The retirement of cabinet secretary Sir Gus O’Donnell (see analysis) has long been anticipated, but it will still sadden many civil servants. Empathetic, astute, open-minded and passionate about the civil service, O’Donnell is both well-liked and well-respected across Whitehall – not an easy trick to pull off. While lazy journalists constantly claim that he’s known to civil servants as ‘GOD’, the reality is both rather less neat and rather more revealing: most people simply call him Gus.
New cabinet secretary Jeremy Heywood is quite a different character: a brilliant Whitehall operator, he has a track record of single-minded service to a succession of key politicians. Small wonder that the PM wants to strengthen Heywood’s ability to coordinate policies and messages from the centre – an aspect of Gus’s old job that plays to his strengths.
Heywood is, however, ill-suited to other aspects of Gus’s work. O’Donnell has overseen a shift towards greater engagement with the outside world; strengthened the civil service’s corporate identity; developed its technical and financial skills; pushed for greater diversity. But Heywood isn’t interested in being a public face, a corporate manager, or the champion of performance-improvement initiatives: he just wants to talk to the guys in charge, and to ensure that government policy is sensible, coordinated, and – above all – delivered.
It’s probably sensible, then, to give someone else the job of head of the home civil service (HHCS) – but appointing a departmental permanent secretary to do the job part-time creates new problems. The reform agenda may suffer if the HHCS and new Cabinet Office permanent secretary Ian Watmore ever strike different notes. Other departments may take the HHCS less seriously when the role is based outside the centre; and Watmore’s efficiency drive less seriously when its linkage to the HHCS is less direct. There is a danger that, with Watmore’s line into the centre also weakened, departments will kick back against painful efficiency reforms.

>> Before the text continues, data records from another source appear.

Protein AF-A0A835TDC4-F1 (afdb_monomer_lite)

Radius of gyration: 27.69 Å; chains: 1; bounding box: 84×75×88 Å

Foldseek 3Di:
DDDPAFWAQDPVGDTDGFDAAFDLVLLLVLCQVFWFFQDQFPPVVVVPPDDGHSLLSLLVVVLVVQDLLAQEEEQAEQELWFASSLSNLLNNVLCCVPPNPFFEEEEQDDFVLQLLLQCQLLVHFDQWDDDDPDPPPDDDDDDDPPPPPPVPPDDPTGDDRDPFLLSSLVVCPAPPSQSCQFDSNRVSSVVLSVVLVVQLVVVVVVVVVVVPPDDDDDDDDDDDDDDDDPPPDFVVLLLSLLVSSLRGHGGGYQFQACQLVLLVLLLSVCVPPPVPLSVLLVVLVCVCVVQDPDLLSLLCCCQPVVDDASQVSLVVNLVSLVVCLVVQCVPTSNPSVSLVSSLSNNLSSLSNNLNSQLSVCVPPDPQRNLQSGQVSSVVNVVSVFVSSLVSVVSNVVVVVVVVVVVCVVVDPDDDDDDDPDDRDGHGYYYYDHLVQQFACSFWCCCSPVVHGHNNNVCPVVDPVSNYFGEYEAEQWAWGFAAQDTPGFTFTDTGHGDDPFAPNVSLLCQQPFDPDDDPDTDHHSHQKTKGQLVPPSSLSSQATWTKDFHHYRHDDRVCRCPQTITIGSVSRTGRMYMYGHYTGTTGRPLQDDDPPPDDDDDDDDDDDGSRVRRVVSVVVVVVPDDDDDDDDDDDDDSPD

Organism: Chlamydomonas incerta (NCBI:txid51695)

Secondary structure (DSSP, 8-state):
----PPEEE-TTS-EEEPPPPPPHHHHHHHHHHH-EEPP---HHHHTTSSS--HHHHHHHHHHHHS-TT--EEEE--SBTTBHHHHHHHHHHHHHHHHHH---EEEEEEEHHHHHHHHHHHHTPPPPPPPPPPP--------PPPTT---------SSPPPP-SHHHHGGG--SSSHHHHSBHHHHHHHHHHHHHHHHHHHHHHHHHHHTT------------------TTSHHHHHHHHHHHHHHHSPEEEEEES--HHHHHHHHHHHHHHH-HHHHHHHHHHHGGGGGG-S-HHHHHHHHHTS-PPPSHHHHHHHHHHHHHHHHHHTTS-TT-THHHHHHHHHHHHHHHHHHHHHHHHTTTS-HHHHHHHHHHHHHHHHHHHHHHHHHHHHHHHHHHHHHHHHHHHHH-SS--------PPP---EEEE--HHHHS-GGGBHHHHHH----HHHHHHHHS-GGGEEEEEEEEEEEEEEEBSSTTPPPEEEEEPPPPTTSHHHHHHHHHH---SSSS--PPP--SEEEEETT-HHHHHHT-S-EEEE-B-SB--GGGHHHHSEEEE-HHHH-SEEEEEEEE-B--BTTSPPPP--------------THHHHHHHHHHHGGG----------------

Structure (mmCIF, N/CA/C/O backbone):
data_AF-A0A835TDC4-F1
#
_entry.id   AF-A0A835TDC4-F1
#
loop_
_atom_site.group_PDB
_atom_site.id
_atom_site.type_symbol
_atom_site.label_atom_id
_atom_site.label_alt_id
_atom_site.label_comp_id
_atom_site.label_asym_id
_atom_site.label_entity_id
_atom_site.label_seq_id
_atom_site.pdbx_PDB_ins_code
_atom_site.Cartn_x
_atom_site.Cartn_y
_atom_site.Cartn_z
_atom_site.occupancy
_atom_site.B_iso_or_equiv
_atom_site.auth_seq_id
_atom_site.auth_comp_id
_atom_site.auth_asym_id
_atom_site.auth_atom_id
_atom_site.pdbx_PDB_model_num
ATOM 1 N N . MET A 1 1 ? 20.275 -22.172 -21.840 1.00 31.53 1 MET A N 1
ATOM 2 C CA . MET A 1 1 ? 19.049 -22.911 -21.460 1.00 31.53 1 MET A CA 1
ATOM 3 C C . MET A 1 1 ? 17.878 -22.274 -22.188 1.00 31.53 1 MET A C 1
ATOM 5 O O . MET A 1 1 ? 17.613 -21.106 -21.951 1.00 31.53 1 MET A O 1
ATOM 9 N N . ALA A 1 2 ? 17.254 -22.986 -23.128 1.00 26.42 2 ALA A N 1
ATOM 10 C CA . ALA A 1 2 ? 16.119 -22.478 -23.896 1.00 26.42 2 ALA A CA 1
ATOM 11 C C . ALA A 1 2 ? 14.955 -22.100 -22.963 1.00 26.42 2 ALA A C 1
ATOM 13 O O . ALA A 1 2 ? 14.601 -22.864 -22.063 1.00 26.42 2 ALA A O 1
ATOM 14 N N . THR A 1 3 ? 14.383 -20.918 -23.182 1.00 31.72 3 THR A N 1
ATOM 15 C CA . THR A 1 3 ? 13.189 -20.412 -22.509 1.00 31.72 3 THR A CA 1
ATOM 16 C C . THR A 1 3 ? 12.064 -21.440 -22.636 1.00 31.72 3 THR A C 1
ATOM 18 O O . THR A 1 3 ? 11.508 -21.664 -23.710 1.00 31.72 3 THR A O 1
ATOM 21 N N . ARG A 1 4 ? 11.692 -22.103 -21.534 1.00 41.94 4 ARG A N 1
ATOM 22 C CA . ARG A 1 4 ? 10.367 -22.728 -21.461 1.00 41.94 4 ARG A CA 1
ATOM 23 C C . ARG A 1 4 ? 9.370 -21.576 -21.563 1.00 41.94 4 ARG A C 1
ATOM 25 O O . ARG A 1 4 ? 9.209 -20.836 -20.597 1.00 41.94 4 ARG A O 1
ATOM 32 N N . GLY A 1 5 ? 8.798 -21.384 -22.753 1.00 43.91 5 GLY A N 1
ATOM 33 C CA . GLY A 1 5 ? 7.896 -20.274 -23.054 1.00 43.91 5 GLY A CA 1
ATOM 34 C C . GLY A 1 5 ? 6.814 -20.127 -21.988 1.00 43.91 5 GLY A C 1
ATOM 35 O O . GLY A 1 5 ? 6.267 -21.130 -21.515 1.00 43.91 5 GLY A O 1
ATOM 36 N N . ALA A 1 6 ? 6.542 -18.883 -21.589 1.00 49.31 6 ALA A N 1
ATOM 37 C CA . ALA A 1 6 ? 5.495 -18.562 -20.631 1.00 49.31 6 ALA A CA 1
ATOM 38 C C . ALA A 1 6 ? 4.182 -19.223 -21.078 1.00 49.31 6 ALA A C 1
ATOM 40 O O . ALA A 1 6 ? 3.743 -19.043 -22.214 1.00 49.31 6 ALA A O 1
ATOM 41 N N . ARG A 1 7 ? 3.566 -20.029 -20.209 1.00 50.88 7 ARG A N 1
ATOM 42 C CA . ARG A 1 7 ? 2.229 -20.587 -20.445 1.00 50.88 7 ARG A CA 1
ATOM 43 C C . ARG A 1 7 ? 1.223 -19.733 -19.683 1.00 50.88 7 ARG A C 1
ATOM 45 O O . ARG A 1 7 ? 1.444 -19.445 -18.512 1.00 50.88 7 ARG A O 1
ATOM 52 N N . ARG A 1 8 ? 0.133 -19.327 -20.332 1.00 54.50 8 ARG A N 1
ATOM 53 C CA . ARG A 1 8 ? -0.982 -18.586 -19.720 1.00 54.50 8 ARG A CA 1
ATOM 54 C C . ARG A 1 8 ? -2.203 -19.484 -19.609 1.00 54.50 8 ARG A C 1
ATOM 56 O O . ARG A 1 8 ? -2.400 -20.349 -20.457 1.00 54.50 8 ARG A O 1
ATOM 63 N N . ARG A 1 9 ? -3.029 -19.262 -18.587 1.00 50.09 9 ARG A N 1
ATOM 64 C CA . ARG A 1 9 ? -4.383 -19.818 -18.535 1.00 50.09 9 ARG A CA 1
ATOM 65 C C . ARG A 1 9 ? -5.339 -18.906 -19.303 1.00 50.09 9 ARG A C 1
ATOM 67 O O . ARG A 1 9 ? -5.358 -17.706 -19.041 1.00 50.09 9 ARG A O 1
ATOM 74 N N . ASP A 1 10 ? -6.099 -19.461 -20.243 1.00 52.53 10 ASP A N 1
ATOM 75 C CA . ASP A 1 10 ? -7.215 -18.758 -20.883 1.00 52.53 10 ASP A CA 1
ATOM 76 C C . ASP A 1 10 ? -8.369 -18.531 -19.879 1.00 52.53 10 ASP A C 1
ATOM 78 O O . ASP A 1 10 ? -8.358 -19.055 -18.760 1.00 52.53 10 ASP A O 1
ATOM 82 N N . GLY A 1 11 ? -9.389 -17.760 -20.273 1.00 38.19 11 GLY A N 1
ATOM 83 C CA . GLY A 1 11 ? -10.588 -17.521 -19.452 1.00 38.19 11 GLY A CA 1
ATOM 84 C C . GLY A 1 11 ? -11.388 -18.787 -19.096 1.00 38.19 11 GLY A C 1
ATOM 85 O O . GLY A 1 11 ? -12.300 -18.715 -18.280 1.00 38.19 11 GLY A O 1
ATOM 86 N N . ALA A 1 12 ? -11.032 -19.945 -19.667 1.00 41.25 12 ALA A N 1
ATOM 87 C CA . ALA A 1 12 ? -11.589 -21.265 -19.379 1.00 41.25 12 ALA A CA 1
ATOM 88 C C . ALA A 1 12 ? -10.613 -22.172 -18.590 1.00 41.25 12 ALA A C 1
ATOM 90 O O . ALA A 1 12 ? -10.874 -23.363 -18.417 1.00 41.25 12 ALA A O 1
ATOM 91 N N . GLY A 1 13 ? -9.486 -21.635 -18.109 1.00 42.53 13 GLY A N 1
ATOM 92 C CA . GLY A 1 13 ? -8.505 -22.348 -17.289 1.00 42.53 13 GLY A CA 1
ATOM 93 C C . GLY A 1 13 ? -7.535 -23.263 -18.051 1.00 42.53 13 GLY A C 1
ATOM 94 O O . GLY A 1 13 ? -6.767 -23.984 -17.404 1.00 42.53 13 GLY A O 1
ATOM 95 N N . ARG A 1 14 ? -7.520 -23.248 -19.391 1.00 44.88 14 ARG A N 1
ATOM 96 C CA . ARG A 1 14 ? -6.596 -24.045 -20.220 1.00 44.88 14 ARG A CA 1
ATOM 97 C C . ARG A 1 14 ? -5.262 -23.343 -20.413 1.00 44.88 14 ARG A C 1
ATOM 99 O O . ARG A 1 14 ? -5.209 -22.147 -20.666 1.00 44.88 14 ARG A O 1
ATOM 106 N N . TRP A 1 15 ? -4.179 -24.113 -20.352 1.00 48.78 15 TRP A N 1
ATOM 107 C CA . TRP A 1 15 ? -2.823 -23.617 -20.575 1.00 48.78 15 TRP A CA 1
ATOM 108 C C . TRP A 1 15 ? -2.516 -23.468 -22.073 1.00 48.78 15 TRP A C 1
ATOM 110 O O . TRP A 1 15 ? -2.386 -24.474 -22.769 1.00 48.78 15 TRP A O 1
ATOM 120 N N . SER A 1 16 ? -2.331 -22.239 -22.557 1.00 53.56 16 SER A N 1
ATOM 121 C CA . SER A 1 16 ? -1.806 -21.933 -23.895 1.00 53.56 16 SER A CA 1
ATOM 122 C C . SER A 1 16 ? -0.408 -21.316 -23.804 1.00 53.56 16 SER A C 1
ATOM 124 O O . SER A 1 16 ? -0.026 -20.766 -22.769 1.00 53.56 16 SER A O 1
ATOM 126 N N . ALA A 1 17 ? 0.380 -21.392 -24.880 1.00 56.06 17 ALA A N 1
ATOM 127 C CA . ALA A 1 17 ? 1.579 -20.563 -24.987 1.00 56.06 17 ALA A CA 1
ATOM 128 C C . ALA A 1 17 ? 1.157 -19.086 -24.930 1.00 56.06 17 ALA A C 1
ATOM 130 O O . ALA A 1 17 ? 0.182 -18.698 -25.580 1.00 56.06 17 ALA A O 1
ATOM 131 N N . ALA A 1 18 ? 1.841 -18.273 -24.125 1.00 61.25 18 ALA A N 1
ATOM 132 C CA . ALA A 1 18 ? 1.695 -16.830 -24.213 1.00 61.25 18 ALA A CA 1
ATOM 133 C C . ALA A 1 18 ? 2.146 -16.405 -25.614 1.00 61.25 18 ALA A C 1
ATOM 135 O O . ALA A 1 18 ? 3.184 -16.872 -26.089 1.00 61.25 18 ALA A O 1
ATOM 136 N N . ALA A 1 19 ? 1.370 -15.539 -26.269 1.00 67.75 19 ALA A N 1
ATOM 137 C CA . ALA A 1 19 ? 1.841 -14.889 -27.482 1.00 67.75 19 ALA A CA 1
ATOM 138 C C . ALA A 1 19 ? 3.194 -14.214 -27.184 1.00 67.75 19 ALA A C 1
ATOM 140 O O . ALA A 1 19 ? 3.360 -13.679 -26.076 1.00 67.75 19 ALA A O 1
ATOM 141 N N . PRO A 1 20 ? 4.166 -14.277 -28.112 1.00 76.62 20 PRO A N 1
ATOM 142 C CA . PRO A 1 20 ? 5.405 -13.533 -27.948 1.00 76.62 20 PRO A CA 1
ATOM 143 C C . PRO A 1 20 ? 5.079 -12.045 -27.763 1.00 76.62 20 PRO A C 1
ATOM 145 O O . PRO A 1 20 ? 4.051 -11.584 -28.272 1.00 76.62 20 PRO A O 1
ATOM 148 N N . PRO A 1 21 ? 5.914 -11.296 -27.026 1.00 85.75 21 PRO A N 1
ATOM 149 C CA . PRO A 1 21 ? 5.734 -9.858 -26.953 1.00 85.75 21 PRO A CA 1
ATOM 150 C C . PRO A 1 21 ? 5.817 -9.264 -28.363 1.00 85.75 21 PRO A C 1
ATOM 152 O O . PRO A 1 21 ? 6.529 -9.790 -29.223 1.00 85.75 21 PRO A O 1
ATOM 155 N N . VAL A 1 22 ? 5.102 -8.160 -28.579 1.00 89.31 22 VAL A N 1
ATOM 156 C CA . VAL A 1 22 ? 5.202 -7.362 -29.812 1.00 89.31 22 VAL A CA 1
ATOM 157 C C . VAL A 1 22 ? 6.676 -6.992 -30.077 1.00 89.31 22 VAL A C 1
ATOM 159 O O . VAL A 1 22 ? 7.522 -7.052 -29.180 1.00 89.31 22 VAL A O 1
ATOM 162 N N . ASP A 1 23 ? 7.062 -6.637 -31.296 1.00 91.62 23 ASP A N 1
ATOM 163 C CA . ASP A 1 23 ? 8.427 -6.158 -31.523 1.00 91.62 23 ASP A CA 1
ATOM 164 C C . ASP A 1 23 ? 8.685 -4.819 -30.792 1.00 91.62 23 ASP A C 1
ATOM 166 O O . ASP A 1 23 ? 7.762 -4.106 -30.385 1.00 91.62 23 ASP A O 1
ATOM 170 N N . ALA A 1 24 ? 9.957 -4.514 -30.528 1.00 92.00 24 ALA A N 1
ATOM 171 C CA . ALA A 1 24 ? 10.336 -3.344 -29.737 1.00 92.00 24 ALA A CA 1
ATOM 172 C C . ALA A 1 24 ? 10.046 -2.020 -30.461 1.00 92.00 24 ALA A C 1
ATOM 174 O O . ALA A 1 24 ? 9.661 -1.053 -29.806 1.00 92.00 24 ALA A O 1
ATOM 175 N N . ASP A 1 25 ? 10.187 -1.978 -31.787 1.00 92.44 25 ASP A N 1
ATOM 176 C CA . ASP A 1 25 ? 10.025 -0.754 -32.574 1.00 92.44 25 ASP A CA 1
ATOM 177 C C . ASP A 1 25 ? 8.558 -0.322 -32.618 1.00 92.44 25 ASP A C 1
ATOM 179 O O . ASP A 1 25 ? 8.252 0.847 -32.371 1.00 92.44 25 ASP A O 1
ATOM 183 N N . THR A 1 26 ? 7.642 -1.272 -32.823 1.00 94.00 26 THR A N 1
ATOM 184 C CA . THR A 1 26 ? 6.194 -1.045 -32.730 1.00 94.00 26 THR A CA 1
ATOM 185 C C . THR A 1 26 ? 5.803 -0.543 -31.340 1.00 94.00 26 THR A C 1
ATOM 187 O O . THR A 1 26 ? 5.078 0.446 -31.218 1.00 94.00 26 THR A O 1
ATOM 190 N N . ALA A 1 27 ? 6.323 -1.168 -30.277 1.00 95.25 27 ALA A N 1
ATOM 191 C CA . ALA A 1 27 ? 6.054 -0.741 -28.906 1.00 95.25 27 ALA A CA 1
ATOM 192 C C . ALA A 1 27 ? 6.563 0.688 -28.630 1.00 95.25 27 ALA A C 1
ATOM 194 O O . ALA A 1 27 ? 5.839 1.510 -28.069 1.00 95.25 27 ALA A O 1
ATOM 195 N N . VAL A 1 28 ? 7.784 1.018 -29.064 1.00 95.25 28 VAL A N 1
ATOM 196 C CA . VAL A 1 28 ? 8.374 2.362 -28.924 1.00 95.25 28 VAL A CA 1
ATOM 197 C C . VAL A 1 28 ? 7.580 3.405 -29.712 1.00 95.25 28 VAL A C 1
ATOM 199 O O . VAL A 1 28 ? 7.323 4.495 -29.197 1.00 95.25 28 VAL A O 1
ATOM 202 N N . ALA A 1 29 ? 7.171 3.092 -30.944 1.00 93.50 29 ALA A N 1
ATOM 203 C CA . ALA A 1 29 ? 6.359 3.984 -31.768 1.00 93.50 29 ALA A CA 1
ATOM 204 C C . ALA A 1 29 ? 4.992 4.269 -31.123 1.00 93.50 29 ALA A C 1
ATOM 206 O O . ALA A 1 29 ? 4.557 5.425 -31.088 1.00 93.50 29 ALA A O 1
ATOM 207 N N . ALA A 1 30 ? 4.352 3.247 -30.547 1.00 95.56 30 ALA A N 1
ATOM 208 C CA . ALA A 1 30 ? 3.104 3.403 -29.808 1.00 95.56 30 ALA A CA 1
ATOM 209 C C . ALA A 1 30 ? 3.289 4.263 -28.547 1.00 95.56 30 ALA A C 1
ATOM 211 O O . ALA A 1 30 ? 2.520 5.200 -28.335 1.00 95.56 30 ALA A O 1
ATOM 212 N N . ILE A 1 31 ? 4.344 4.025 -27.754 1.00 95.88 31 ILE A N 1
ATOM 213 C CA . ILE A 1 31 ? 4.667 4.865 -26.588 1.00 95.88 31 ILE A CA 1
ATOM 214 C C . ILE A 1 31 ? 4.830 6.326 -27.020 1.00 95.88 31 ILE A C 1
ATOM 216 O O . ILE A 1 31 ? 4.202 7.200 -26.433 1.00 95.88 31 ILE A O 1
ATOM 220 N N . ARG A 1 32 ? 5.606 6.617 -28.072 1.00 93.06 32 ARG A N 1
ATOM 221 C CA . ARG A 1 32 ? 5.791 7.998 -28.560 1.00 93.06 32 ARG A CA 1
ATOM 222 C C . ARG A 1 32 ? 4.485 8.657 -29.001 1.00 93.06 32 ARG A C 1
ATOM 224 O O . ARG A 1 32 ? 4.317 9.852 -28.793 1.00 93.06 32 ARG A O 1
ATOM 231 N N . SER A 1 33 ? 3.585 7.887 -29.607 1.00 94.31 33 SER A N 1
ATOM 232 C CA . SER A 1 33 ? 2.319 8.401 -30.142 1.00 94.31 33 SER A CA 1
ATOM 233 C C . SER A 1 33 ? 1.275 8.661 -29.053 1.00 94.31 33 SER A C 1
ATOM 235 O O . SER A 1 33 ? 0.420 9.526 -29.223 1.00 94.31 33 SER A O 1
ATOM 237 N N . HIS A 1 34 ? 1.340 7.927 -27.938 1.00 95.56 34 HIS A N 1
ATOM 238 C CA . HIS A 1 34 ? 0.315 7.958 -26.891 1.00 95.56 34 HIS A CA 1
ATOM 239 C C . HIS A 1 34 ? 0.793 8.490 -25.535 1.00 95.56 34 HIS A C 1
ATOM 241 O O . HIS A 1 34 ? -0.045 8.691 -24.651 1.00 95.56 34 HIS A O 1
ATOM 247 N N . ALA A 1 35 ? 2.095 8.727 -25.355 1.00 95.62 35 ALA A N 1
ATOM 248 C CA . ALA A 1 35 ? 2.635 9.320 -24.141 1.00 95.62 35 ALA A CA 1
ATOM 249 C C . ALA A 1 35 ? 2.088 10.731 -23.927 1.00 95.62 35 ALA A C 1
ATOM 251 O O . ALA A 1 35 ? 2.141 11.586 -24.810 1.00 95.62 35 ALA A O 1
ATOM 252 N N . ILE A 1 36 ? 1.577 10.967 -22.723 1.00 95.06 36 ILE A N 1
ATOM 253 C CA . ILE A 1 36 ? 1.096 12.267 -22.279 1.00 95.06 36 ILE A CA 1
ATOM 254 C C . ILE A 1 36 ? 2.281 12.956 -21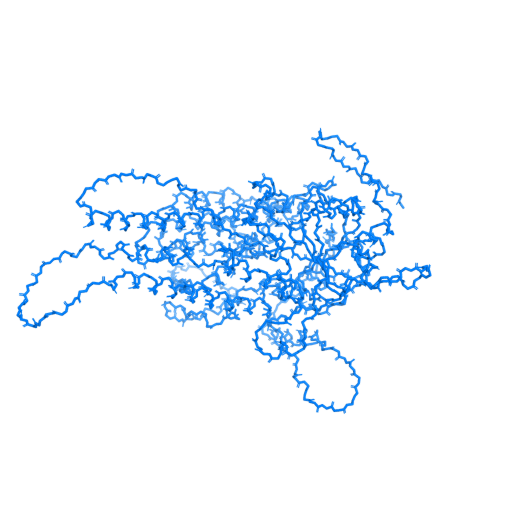.590 1.00 95.06 36 ILE A C 1
ATOM 256 O O . ILE A 1 36 ? 2.658 12.543 -20.487 1.00 95.06 36 ILE A O 1
ATOM 260 N N . PRO A 1 37 ? 2.920 13.953 -22.227 1.00 91.12 37 PRO A N 1
ATOM 261 C CA . PRO A 1 37 ? 4.094 14.604 -21.663 1.00 91.12 37 PRO A CA 1
ATOM 262 C C . PRO A 1 37 ? 3.711 15.388 -20.407 1.00 91.12 37 PRO A C 1
ATOM 264 O O . PRO A 1 37 ? 2.700 16.095 -20.390 1.00 91.12 37 PRO A O 1
ATOM 267 N N . VAL A 1 38 ? 4.538 15.306 -19.364 1.00 87.81 38 VAL A N 1
ATOM 268 C CA . VAL A 1 38 ? 4.366 16.145 -18.176 1.00 87.81 38 VAL A CA 1
ATOM 269 C C . VAL A 1 38 ? 5.109 17.464 -18.399 1.00 87.81 38 VAL A C 1
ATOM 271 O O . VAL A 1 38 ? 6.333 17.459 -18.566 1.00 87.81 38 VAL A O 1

The final danger obvious to CSW lies in the diffusion of power at the top of the civil service. The service is, in part, a counterweight to elected politicians: officials must guarantee probity; ensure that the government acts legally and ethically; watch for changes that undermine democracy or threaten to make the state dishonest. This task is often inconvenient for politicians, and must always be balanced with civil servants’ duty to serve the elected government; it is, however, an essential one.
In future, the HHCS will be both distant from the heart of power, and at risk of coming across as the ‘opposition in residence’; the Cabinet Office permanent secretary may lack the clout to challenge top political leaders; and the cabinet secretary will be a man who’s built his career on utter discretion, total loyalty, and an ability to make damaging stories fade gently into the background. The civil service needs a capacity to stand up to politicians, as well as to serve them; that capacity will be smaller now.
Keep up the momentum: Fox’s exit must not halt the nascent process of MoD reform.
In fact, evidence of the need for civil servants to question politicians’ actions is thick on the ground these days. It’s disappointing that the Adam Werrity saga (see news) didn’t emerge thanks to a brave whistle-blower, but via an American court case. The Ministry of Defence is, of course, very comfortable with secrecy: former finance director Amyas Morse tells us that even he didn’t have full oversight of its accounts. But this traditional emphasis on discretion must not block moves towards greater transparency. The defence secretary, for all his faults, had started a process of reform; Philip Hammond must not let it disappear down the foxhole.